Given data:

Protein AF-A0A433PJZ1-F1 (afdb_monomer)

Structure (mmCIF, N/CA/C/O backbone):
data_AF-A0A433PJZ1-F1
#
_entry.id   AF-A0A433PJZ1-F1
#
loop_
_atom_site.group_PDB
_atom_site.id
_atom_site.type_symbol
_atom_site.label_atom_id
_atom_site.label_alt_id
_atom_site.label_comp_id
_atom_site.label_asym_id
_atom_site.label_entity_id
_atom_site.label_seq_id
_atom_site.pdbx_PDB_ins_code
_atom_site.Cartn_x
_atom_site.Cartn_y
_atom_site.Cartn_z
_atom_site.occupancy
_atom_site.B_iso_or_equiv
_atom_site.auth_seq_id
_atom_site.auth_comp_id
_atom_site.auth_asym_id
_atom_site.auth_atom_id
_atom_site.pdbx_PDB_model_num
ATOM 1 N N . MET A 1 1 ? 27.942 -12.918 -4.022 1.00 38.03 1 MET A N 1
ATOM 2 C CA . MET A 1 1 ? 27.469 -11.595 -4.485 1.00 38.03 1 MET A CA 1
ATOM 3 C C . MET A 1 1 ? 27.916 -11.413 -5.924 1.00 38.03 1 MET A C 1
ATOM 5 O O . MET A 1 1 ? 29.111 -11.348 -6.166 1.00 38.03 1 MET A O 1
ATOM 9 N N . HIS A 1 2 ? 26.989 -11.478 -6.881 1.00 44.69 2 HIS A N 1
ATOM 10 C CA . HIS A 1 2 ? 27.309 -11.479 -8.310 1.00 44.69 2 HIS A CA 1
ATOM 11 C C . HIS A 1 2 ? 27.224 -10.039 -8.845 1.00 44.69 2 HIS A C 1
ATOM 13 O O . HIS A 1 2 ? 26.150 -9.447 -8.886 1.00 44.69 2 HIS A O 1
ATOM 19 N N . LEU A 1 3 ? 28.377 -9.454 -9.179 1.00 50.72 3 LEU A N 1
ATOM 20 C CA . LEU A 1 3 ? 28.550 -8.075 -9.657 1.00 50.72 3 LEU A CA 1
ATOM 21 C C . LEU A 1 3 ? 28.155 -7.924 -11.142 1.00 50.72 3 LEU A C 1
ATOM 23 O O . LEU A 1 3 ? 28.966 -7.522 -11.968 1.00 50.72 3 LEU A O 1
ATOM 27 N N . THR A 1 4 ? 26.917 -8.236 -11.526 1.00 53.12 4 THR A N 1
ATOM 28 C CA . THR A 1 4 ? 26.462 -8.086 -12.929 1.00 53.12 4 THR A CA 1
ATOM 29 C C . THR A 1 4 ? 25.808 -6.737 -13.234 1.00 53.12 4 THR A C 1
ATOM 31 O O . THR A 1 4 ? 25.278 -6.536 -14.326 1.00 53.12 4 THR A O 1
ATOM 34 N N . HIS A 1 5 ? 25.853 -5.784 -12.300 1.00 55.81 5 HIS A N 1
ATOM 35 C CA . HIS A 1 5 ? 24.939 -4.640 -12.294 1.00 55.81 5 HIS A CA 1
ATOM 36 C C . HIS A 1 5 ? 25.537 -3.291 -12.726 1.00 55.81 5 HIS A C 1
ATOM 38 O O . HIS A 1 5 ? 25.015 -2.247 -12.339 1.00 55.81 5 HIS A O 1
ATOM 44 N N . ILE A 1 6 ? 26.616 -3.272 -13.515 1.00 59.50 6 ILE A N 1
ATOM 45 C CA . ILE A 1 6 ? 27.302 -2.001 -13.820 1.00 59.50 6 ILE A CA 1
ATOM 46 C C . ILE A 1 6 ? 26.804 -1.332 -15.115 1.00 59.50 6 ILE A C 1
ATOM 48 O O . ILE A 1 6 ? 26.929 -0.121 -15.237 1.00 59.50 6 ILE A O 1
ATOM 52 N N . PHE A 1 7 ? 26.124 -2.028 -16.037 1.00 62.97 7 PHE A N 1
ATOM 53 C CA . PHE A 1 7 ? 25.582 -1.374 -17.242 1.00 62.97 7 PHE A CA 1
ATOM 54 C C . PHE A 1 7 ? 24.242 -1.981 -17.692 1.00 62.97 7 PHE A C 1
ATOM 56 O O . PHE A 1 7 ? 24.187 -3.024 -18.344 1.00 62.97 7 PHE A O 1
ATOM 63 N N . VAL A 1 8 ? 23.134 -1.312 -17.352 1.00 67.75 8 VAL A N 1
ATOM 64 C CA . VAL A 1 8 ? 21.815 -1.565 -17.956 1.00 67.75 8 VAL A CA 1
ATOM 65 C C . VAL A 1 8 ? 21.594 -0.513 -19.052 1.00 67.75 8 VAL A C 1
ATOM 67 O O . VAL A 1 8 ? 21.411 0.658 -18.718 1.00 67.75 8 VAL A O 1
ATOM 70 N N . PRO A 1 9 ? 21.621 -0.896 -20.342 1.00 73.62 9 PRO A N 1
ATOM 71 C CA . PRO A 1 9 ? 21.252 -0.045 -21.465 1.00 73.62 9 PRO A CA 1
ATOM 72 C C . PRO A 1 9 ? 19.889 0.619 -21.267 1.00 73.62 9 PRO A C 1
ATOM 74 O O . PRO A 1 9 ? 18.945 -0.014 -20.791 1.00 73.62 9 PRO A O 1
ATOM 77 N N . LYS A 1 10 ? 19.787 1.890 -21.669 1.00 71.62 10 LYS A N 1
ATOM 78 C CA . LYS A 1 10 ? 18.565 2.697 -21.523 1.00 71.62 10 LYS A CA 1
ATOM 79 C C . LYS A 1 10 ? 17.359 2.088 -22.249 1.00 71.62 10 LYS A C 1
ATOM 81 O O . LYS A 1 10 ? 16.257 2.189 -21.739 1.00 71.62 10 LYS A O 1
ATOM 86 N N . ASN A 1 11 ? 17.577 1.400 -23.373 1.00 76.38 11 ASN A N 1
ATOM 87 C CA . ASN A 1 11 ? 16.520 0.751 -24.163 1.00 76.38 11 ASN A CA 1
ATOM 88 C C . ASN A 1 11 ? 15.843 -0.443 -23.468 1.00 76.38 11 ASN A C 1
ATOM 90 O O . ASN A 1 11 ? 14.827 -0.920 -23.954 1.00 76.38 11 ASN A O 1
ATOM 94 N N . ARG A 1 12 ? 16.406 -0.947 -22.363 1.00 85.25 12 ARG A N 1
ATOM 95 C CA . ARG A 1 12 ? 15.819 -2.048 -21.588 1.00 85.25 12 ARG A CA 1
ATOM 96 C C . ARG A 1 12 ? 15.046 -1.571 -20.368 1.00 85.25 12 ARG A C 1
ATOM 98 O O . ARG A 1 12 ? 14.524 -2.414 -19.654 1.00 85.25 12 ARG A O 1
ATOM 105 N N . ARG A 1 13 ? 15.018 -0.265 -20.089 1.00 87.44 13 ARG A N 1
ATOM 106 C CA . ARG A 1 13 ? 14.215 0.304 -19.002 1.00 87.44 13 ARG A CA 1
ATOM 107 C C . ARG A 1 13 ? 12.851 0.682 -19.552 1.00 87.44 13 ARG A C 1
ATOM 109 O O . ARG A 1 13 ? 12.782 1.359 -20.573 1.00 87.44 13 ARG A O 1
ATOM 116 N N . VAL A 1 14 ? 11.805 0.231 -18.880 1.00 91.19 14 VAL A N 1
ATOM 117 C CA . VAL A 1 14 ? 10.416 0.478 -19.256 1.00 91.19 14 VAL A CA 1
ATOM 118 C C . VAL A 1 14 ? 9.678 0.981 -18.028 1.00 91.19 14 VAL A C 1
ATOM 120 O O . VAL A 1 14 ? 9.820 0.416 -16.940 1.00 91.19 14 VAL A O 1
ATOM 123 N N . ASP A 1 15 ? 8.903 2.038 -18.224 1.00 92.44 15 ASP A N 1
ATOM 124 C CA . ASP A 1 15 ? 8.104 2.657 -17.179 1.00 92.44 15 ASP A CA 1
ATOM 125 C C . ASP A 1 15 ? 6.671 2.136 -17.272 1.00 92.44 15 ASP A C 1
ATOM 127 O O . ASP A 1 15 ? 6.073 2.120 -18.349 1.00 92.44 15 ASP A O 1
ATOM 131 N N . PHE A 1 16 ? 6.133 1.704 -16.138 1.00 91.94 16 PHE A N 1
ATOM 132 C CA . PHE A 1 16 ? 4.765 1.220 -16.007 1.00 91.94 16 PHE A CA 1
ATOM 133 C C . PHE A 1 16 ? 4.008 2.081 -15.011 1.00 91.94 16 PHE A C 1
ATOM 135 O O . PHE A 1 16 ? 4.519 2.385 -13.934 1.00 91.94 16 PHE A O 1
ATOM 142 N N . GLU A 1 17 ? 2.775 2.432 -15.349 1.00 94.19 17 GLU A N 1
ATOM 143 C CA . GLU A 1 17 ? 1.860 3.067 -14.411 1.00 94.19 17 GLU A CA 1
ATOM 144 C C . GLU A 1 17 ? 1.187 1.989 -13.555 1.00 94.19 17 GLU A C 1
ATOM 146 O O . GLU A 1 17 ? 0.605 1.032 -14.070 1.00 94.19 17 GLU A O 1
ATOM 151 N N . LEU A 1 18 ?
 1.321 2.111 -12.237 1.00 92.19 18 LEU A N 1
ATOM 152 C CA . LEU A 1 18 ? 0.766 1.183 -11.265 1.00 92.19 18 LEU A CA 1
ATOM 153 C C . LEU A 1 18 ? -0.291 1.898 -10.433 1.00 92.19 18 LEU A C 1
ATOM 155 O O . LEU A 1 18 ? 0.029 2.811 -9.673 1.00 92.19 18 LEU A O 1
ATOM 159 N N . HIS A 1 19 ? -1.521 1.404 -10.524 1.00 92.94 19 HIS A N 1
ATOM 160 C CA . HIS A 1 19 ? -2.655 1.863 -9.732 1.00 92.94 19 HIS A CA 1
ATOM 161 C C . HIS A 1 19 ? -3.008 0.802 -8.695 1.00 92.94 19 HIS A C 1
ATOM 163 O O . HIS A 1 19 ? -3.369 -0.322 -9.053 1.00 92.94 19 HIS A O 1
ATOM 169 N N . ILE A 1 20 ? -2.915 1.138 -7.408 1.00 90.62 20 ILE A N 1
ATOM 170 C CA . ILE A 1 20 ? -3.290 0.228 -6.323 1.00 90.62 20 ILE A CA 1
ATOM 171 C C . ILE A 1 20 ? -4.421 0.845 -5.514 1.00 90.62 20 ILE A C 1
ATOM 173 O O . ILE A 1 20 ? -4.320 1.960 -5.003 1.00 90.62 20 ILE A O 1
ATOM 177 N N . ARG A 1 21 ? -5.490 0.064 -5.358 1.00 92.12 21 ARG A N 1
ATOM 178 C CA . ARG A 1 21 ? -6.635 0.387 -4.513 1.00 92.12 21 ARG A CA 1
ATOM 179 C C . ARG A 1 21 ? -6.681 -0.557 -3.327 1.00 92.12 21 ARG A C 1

Brief: As the answer, set down only the lines from the data above between the one holding "ATOM 151 N N . LEU A 1 18 ?" and the one holding "ATOM 155 O O", inclusive, exactly as they read.

Solution to the problem:
ATOM 151 N N . LEU A 1 18 ?
 1.321 2.111 -12.237 1.00 92.19 18 LEU A N 1
ATOM 152 C CA . LEU A 1 18 ? 0.766 1.183 -11.265 1.00 92.19 18 LEU A CA 1
ATOM 153 C C . LEU A 1 18 ? -0.291 1.898 -10.433 1.00 92.19 18 LEU A C 1
ATOM 155 O O . LEU A 1 18 ? 0.029 2.811 -9.673 1.00 92.19 18 LEU A O 1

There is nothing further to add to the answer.